Let's say Bob owns a vehicle and his wife uses the car. The wife doesn't come to a complete stop at a red light and the traffic camera catches it. They issue a ticket in Bob's name as he owns the car but he did not commit the traffic infraction. Bob has proof he was not driving that day. Would Bob still be responsible for the traffic infraction his wife committed? Can the authorities compel Bob to say who was driving? What happens if he doesn't know who was driving?
Under Florida law (316.0083), an officer can view the infraction and issue a notification of infraction "to the registered owner of the motor vehicle involved in the violation". Thereupon, the owner has the right to remedies under §318.14, which include arguing that the owner did not commit the infraction. The camera evidence may sufficiently prove that an infraction was committed, but not necessarily that the vehicle owner committed the infraction. This is a civil matter, so the official who disposes of the appeal must determine whether it is more likely than not that the owner committed the infraction. That effectively means that in the face of evidence that the owner committed an infraction, some evidence is needed to show that the owner did not commit the infraction. Thus proof that he was not driving (I suppose witnesses to his whereabouts in Timbuktu on the day in question) would suffice, and there is no requirement that the owner prove someone else did the deed.

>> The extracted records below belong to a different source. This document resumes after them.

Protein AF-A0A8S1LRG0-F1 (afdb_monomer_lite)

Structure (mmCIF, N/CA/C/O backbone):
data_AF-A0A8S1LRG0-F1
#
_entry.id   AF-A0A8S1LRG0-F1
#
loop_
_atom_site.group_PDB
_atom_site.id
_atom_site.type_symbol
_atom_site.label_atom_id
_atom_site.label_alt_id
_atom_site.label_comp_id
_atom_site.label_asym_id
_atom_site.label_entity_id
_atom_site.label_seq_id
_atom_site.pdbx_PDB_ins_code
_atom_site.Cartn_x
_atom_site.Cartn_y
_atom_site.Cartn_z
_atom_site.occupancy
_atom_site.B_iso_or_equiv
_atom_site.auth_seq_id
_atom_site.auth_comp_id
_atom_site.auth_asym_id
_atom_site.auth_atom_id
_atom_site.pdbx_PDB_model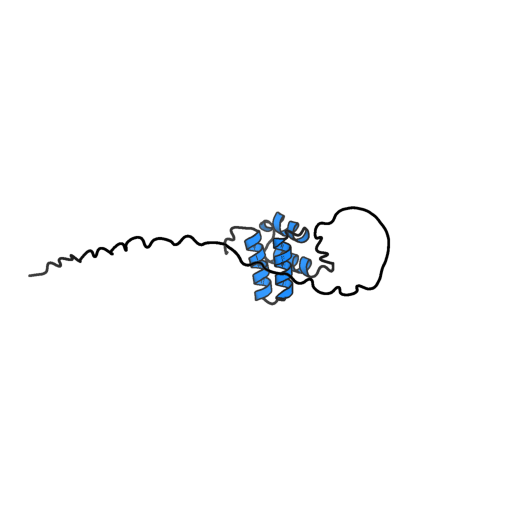_num
ATOM 1 N N . MET A 1 1 ? -6.794 -17.060 10.582 1.00 47.88 1 MET A N 1
ATOM 2 C CA . MET A 1 1 ? -6.153 -15.907 9.910 1.00 47.88 1 MET A CA 1
ATOM 3 C C . MET A 1 1 ? -6.345 -16.084 8.412 1.00 47.88 1 MET A C 1
ATOM 5 O O . MET A 1 1 ? -6.189 -17.209 7.960 1.00 47.88 1 MET A O 1
ATOM 9 N N . GLN A 1 2 ? -6.744 -15.046 7.667 1.00 58.34 2 GLN A N 1
ATOM 10 C CA . GLN A 1 2 ? -6.772 -15.118 6.197 1.00 58.34 2 GLN A CA 1
ATOM 11 C C . GLN A 1 2 ? -5.357 -15.452 5.710 1.00 58.34 2 GLN A C 1
ATOM 13 O O . GLN A 1 2 ? -4.414 -14.732 6.036 1.00 58.34 2 GLN A O 1
ATOM 18 N N . GLN A 1 3 ? -5.203 -16.574 5.007 1.00 61.91 3 GLN A N 1
ATOM 19 C CA . GLN A 1 3 ? -3.970 -16.869 4.288 1.00 61.91 3 GLN A CA 1
ATOM 20 C C . GLN A 1 3 ? -3.925 -15.922 3.093 1.00 61.91 3 GLN A C 1
ATOM 22 O O . GLN A 1 3 ? -4.806 -15.952 2.239 1.00 61.91 3 GLN A O 1
ATOM 27 N N . PHE A 1 4 ? -2.951 -15.020 3.094 1.00 70.88 4 PHE A N 1
ATOM 28 C CA . PHE A 1 4 ? -2.645 -14.199 1.934 1.00 70.88 4 PHE A CA 1
ATOM 29 C C . PHE A 1 4 ? -1.516 -14.886 1.181 1.00 70.88 4 PHE A C 1
ATOM 31 O O . PHE A 1 4 ? -0.463 -15.139 1.765 1.00 70.88 4 PHE A O 1
ATOM 38 N N . ASP A 1 5 ? -1.732 -15.156 -0.103 1.00 71.62 5 ASP A N 1
ATOM 39 C CA . ASP A 1 5 ? -0.748 -15.854 -0.937 1.00 71.62 5 ASP A CA 1
ATOM 40 C C . ASP A 1 5 ? 0.485 -14.988 -1.244 1.00 71.62 5 ASP A C 1
ATOM 42 O O . ASP A 1 5 ? 1.529 -15.501 -1.637 1.00 71.62 5 ASP A O 1
ATOM 46 N N . THR A 1 6 ? 0.388 -13.665 -1.053 1.00 86.25 6 THR A N 1
ATOM 47 C CA . THR A 1 6 ? 1.466 -12.714 -1.346 1.00 86.25 6 THR A CA 1
ATOM 48 C C . THR A 1 6 ? 1.630 -11.655 -0.256 1.00 86.25 6 THR A C 1
ATOM 50 O O . THR A 1 6 ? 0.670 -11.229 0.394 1.00 86.25 6 THR A O 1
ATOM 53 N N . GLU A 1 7 ? 2.866 -11.180 -0.093 1.00 86.81 7 GLU A N 1
ATOM 54 C CA . GLU A 1 7 ? 3.223 -10.064 0.798 1.00 86.81 7 GLU A CA 1
ATOM 55 C C . GLU A 1 7 ? 2.483 -8.782 0.398 1.00 86.81 7 GLU A C 1
ATOM 57 O O . GLU A 1 7 ? 1.910 -8.094 1.245 1.00 86.81 7 GLU A O 1
ATOM 62 N N . PHE A 1 8 ? 2.372 -8.543 -0.911 1.00 89.31 8 PHE A N 1
ATOM 63 C CA . PHE A 1 8 ? 1.543 -7.485 -1.478 1.00 89.31 8 PHE A CA 1
ATOM 64 C C . PHE A 1 8 ? 0.079 -7.609 -1.052 1.00 89.31 8 PHE A C 1
ATOM 66 O O . PHE A 1 8 ? -0.504 -6.635 -0.581 1.00 89.31 8 PHE A O 1
ATOM 73 N N . GLY A 1 9 ? -0.523 -8.797 -1.166 1.00 89.25 9 GLY A N 1
ATOM 74 C CA . GLY A 1 9 ? -1.910 -9.035 -0.762 1.00 89.25 9 GLY A CA 1
ATOM 75 C C . GLY A 1 9 ? -2.148 -8.733 0.718 1.00 89.25 9 GLY A C 1
ATOM 76 O O . GLY A 1 9 ? -3.135 -8.082 1.068 1.00 89.25 9 GLY A O 1
ATOM 77 N N . ARG A 1 10 ? -1.202 -9.123 1.580 1.00 89.38 10 ARG A N 1
ATOM 78 C CA . ARG A 1 10 ? -1.245 -8.816 3.015 1.00 89.38 10 ARG A CA 1
ATOM 79 C C . ARG A 1 10 ? -1.161 -7.308 3.273 1.00 89.38 10 ARG A C 1
ATOM 81 O O . ARG A 1 10 ? -1.958 -6.788 4.051 1.00 89.38 10 ARG A O 1
ATOM 88 N N . LEU A 1 11 ? -0.270 -6.590 2.589 1.00 91.50 11 LEU A N 1
ATOM 89 C CA . LEU A 1 11 ? -0.160 -5.131 2.710 1.00 91.50 11 LEU A CA 1
ATOM 90 C C . LEU A 1 11 ? -1.407 -4.406 2.189 1.00 91.50 11 LEU A C 1
ATOM 92 O O . LEU A 1 11 ? -1.931 -3.531 2.876 1.00 91.50 11 LEU A O 1
ATOM 96 N N . PHE A 1 12 ? -1.955 -4.808 1.038 1.00 92.69 12 PHE A N 1
ATOM 97 C CA . PHE A 1 12 ? -3.220 -4.263 0.535 1.00 92.69 12 PHE A CA 1
ATOM 98 C C . PHE A 1 12 ? -4.366 -4.464 1.526 1.00 92.69 12 PHE A C 1
ATOM 100 O O . PHE A 1 12 ? -5.190 -3.563 1.711 1.00 92.69 12 PHE A O 1
ATOM 107 N N . TYR A 1 13 ? -4.411 -5.619 2.188 1.00 91.94 13 TYR A N 1
ATOM 108 C CA . TYR A 1 13 ? -5.394 -5.884 3.227 1.00 91.94 13 TYR A CA 1
ATOM 109 C C . TYR A 1 13 ? -5.191 -5.003 4.467 1.00 91.94 13 TYR A C 1
ATOM 111 O O . TYR A 1 13 ? -6.167 -4.464 4.995 1.00 91.94 13 TYR A O 1
ATOM 119 N N . CYS A 1 14 ? -3.950 -4.789 4.909 1.00 91.88 14 CYS A N 1
ATOM 120 C CA . CYS A 1 14 ? -3.640 -3.854 5.995 1.00 91.88 14 CYS A CA 1
ATOM 121 C C . CYS A 1 14 ? -4.092 -2.427 5.648 1.00 91.88 14 CYS A C 1
ATOM 123 O O . CYS A 1 14 ? -4.826 -1.809 6.417 1.00 91.88 14 CYS A O 1
ATOM 125 N N . ILE A 1 15 ? -3.766 -1.937 4.448 1.00 93.94 15 ILE A N 1
ATOM 126 C CA . ILE A 1 15 ? -4.203 -0.622 3.948 1.00 93.94 15 ILE A CA 1
ATOM 127 C C . ILE A 1 15 ? -5.738 -0.525 3.929 1.00 93.94 15 ILE A C 1
ATOM 129 O O . ILE A 1 15 ? -6.324 0.468 4.368 1.00 93.94 15 ILE A O 1
ATOM 133 N N . TYR A 1 16 ? -6.417 -1.571 3.449 1.00 93.69 16 TYR A N 1
ATOM 134 C CA . TYR A 1 16 ? -7.877 -1.642 3.460 1.00 93.69 16 TYR A CA 1
ATOM 135 C C . TYR A 1 16 ? -8.449 -1.599 4.883 1.00 93.69 16 TYR A C 1
ATOM 137 O O . TYR A 1 16 ? -9.428 -0.893 5.133 1.00 93.69 16 TYR A O 1
ATOM 145 N N . THR A 1 17 ? -7.829 -2.314 5.820 1.00 92.62 17 THR A N 1
ATOM 146 C CA . THR A 1 17 ? -8.254 -2.383 7.221 1.00 92.62 17 THR A CA 1
ATOM 147 C C . THR A 1 17 ? -8.088 -1.038 7.923 1.00 92.62 17 THR A C 1
ATOM 149 O O . THR A 1 17 ? -9.016 -0.600 8.602 1.00 92.62 17 THR A O 1
ATOM 152 N N . LEU A 1 18 ? -6.969 -0.342 7.700 1.00 92.88 18 LEU A N 1
ATOM 153 C CA . LEU A 1 18 ? -6.739 1.018 8.198 1.00 92.88 18 LEU A CA 1
ATOM 154 C C . LEU A 1 18 ? -7.839 1.979 7.733 1.00 92.88 18 LEU A C 1
ATOM 156 O O . LEU A 1 18 ? -8.402 2.719 8.539 1.00 92.88 18 LEU A O 1
ATOM 160 N N . HIS A 1 19 ? -8.205 1.918 6.451 1.00 94.50 19 HIS A N 1
ATOM 161 C CA . HIS A 1 19 ? -9.285 2.739 5.906 1.00 94.50 19 HIS A CA 1
ATOM 162 C C . HIS A 1 19 ? -10.655 2.360 6.482 1.00 94.50 19 HIS A C 1
ATOM 164 O O . HIS A 1 19 ? -11.436 3.230 6.857 1.00 94.50 19 HIS A O 1
ATOM 170 N N . LYS A 1 20 ? -10.962 1.059 6.589 1.00 94.06 20 LYS A N 1
ATOM 171 C CA . LYS A 1 20 ? -12.229 0.583 7.167 1.00 94.06 20 LYS A CA 1
ATOM 172 C C . LYS A 1 20 ? -12.391 1.033 8.625 1.00 94.06 20 LYS A C 1
ATOM 174 O O . LYS A 1 20 ? -13.507 1.299 9.055 1.00 94.06 20 LYS A O 1
ATOM 179 N N . ARG A 1 21 ? -11.283 1.137 9.366 1.00 93.44 21 ARG A N 1
ATOM 180 C CA . ARG A 1 21 ? -11.227 1.656 10.742 1.00 93.44 21 ARG A CA 1
ATOM 181 C C . ARG A 1 21 ? -11.164 3.188 10.823 1.00 93.44 21 ARG A C 1
ATOM 183 O O . ARG A 1 21 ? -11.015 3.709 11.919 1.00 93.44 21 ARG A O 1
ATOM 190 N N . GLN A 1 22 ? -11.263 3.896 9.695 1.00 92.06 22 GLN A N 1
ATOM 191 C CA . GLN A 1 22 ? -11.170 5.359 9.599 1.00 92.06 22 GLN A CA 1
ATOM 192 C C . GLN A 1 22 ? -9.858 5.957 10.142 1.00 92.06 22 GLN A C 1
ATOM 194 O O . GLN A 1 22 ? -9.804 7.137 10.468 1.00 92.06 22 GLN A O 1
ATOM 199 N N . LEU A 1 23 ? -8.778 5.168 10.196 1.00 90.94 23 LEU A N 1
ATOM 200 C CA . LEU A 1 23 ? -7.453 5.652 10.610 1.00 90.94 23 LEU A CA 1
ATOM 201 C C . LEU A 1 23 ? -6.753 6.441 9.498 1.00 90.94 23 LEU A C 1
ATOM 203 O O . LEU A 1 23 ? -5.868 7.248 9.759 1.00 90.94 23 LEU A O 1
ATOM 207 N N . ILE A 1 24 ? -7.153 6.206 8.247 1.00 92.50 24 ILE A N 1
ATOM 208 C CA . ILE A 1 24 ? -6.658 6.921 7.070 1.00 92.50 24 ILE A CA 1
ATOM 209 C C . ILE A 1 24 ? -7.829 7.339 6.181 1.00 92.50 24 ILE A C 1
ATOM 211 O O . ILE A 1 24 ? -8.821 6.617 6.059 1.00 92.50 24 ILE A O 1
ATOM 215 N N . SER A 1 25 ? -7.699 8.492 5.522 1.00 92.75 25 SER A N 1
ATOM 216 C CA . SER A 1 25 ? -8.668 8.954 4.526 1.00 92.75 25 SER A CA 1
ATOM 217 C C . SER A 1 25 ? -8.598 8.122 3.239 1.00 92.75 25 SER A C 1
ATOM 219 O O . SER A 1 25 ? -7.608 7.437 2.963 1.00 92.75 25 SER A O 1
ATOM 221 N N . GLN A 1 26 ? -9.642 8.207 2.411 1.00 93.19 26 GLN A N 1
ATOM 222 C CA . GLN A 1 26 ? -9.670 7.557 1.097 1.00 93.19 26 GLN A CA 1
ATOM 223 C C . GLN A 1 26 ? -8.516 8.030 0.193 1.00 93.19 26 GLN A C 1
ATOM 225 O O . GLN A 1 26 ? -7.958 7.229 -0.554 1.00 93.19 26 GLN A O 1
ATOM 230 N N . GLU A 1 27 ? -8.118 9.301 0.294 1.00 90.62 27 GLU A N 1
ATOM 231 C CA . GLU A 1 27 ? -6.966 9.847 -0.430 1.00 90.62 27 GLU A CA 1
ATOM 232 C C . GLU A 1 27 ? -5.651 9.197 0.026 1.00 90.62 27 GLU A C 1
ATOM 234 O O . GLU A 1 27 ? -4.892 8.685 -0.796 1.00 90.62 27 GLU A O 1
ATOM 239 N N . ARG A 1 28 ? -5.409 9.140 1.343 1.00 91.25 28 ARG A N 1
ATOM 240 C CA . ARG A 1 28 ? -4.211 8.513 1.930 1.00 91.25 28 ARG A CA 1
ATOM 241 C C . ARG A 1 28 ? -4.117 7.027 1.583 1.00 91.25 28 ARG A C 1
ATOM 243 O O . ARG A 1 28 ? -3.043 6.532 1.253 1.00 91.25 28 ARG A O 1
ATOM 250 N N . LYS A 1 29 ? -5.254 6.327 1.589 1.00 93.75 29 LYS A N 1
ATOM 251 C CA . LYS A 1 2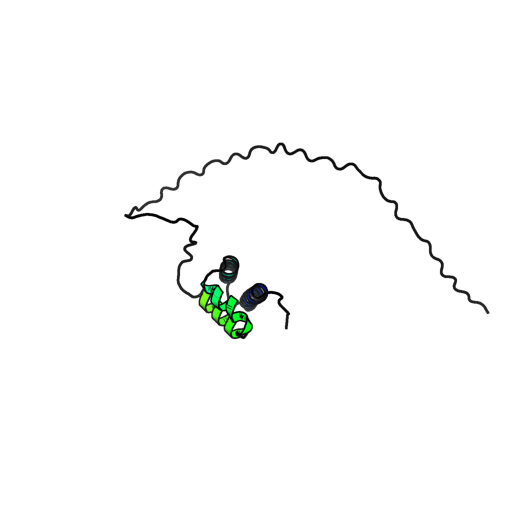9 ? -5.359 4.943 1.114 1.00 93.75 29 LYS A CA 1
ATOM 252 C C . LYS A 1 29 ? -4.932 4.818 -0.351 1.00 93.75 29 LYS A C 1
ATOM 254 O O . LYS A 1 29 ? -4.204 3.886 -0.670 1.00 93.75 29 LYS A O 1
ATOM 259 N N . GLY A 1 30 ? -5.393 5.717 -1.225 1.00 91.50 30 GLY A N 1
ATOM 260 C CA . GLY A 1 30 ? -4.988 5.755 -2.634 1.00 91.50 30 GLY A CA 1
ATOM 261 C C . GLY A 1 30 ? -3.473 5.874 -2.775 1.00 91.50 30 GLY A C 1
ATOM 262 O O . GLY A 1 30 ? -2.849 4.992 -3.353 1.00 91.50 30 GLY A O 1
ATOM 263 N N . ARG A 1 31 ? -2.877 6.866 -2.105 1.00 90.94 31 ARG A N 1
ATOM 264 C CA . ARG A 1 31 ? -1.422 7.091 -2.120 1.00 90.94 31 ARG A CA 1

In most states in the US, the registered owner of a vehicle is responsible for any traffic violations that occur while the vehicle is being driven, regardless of who was actually behind the wheel. This is known as the "owner liability" principle.
However, if Bob can provide proof that he was not driving the car at the time of the infraction and that his wife was, he may be able to transfer the liability to her. This may involve providing evidence such as witness statements, security camera footage, or travel records.
As for the authorities compelling Bob to say who was driving, they may request this information, but Bob is not required to incriminate himself or his spouse. If Bob does not know who was driving the car at the time of the infraction, he can simply state that he does not have that information.
In conclusion, it depends on the specific laws and regulations of the state in question and the evidence available, but in general, the registered owner of a vehicle may be held responsible for traffic violations committed by someone else using the car, but they are not required to incriminate themselves or their spouse.
Bob, as the car's registered keeper, will get a Notice of Intended Prosecution which stipulates he has to name the driver at the relevant time.
Although he cannot be compelled to name her, he commits an offence if he doesn't do do so - unless he satisfies the "due diligence" statutory defence at section 172(4), Road Trafic Act 1988:
A shall not be guilty of an offence ... if he shows that he did not know and could not with reasonable diligence have ascertained who the driver of the vehicle was.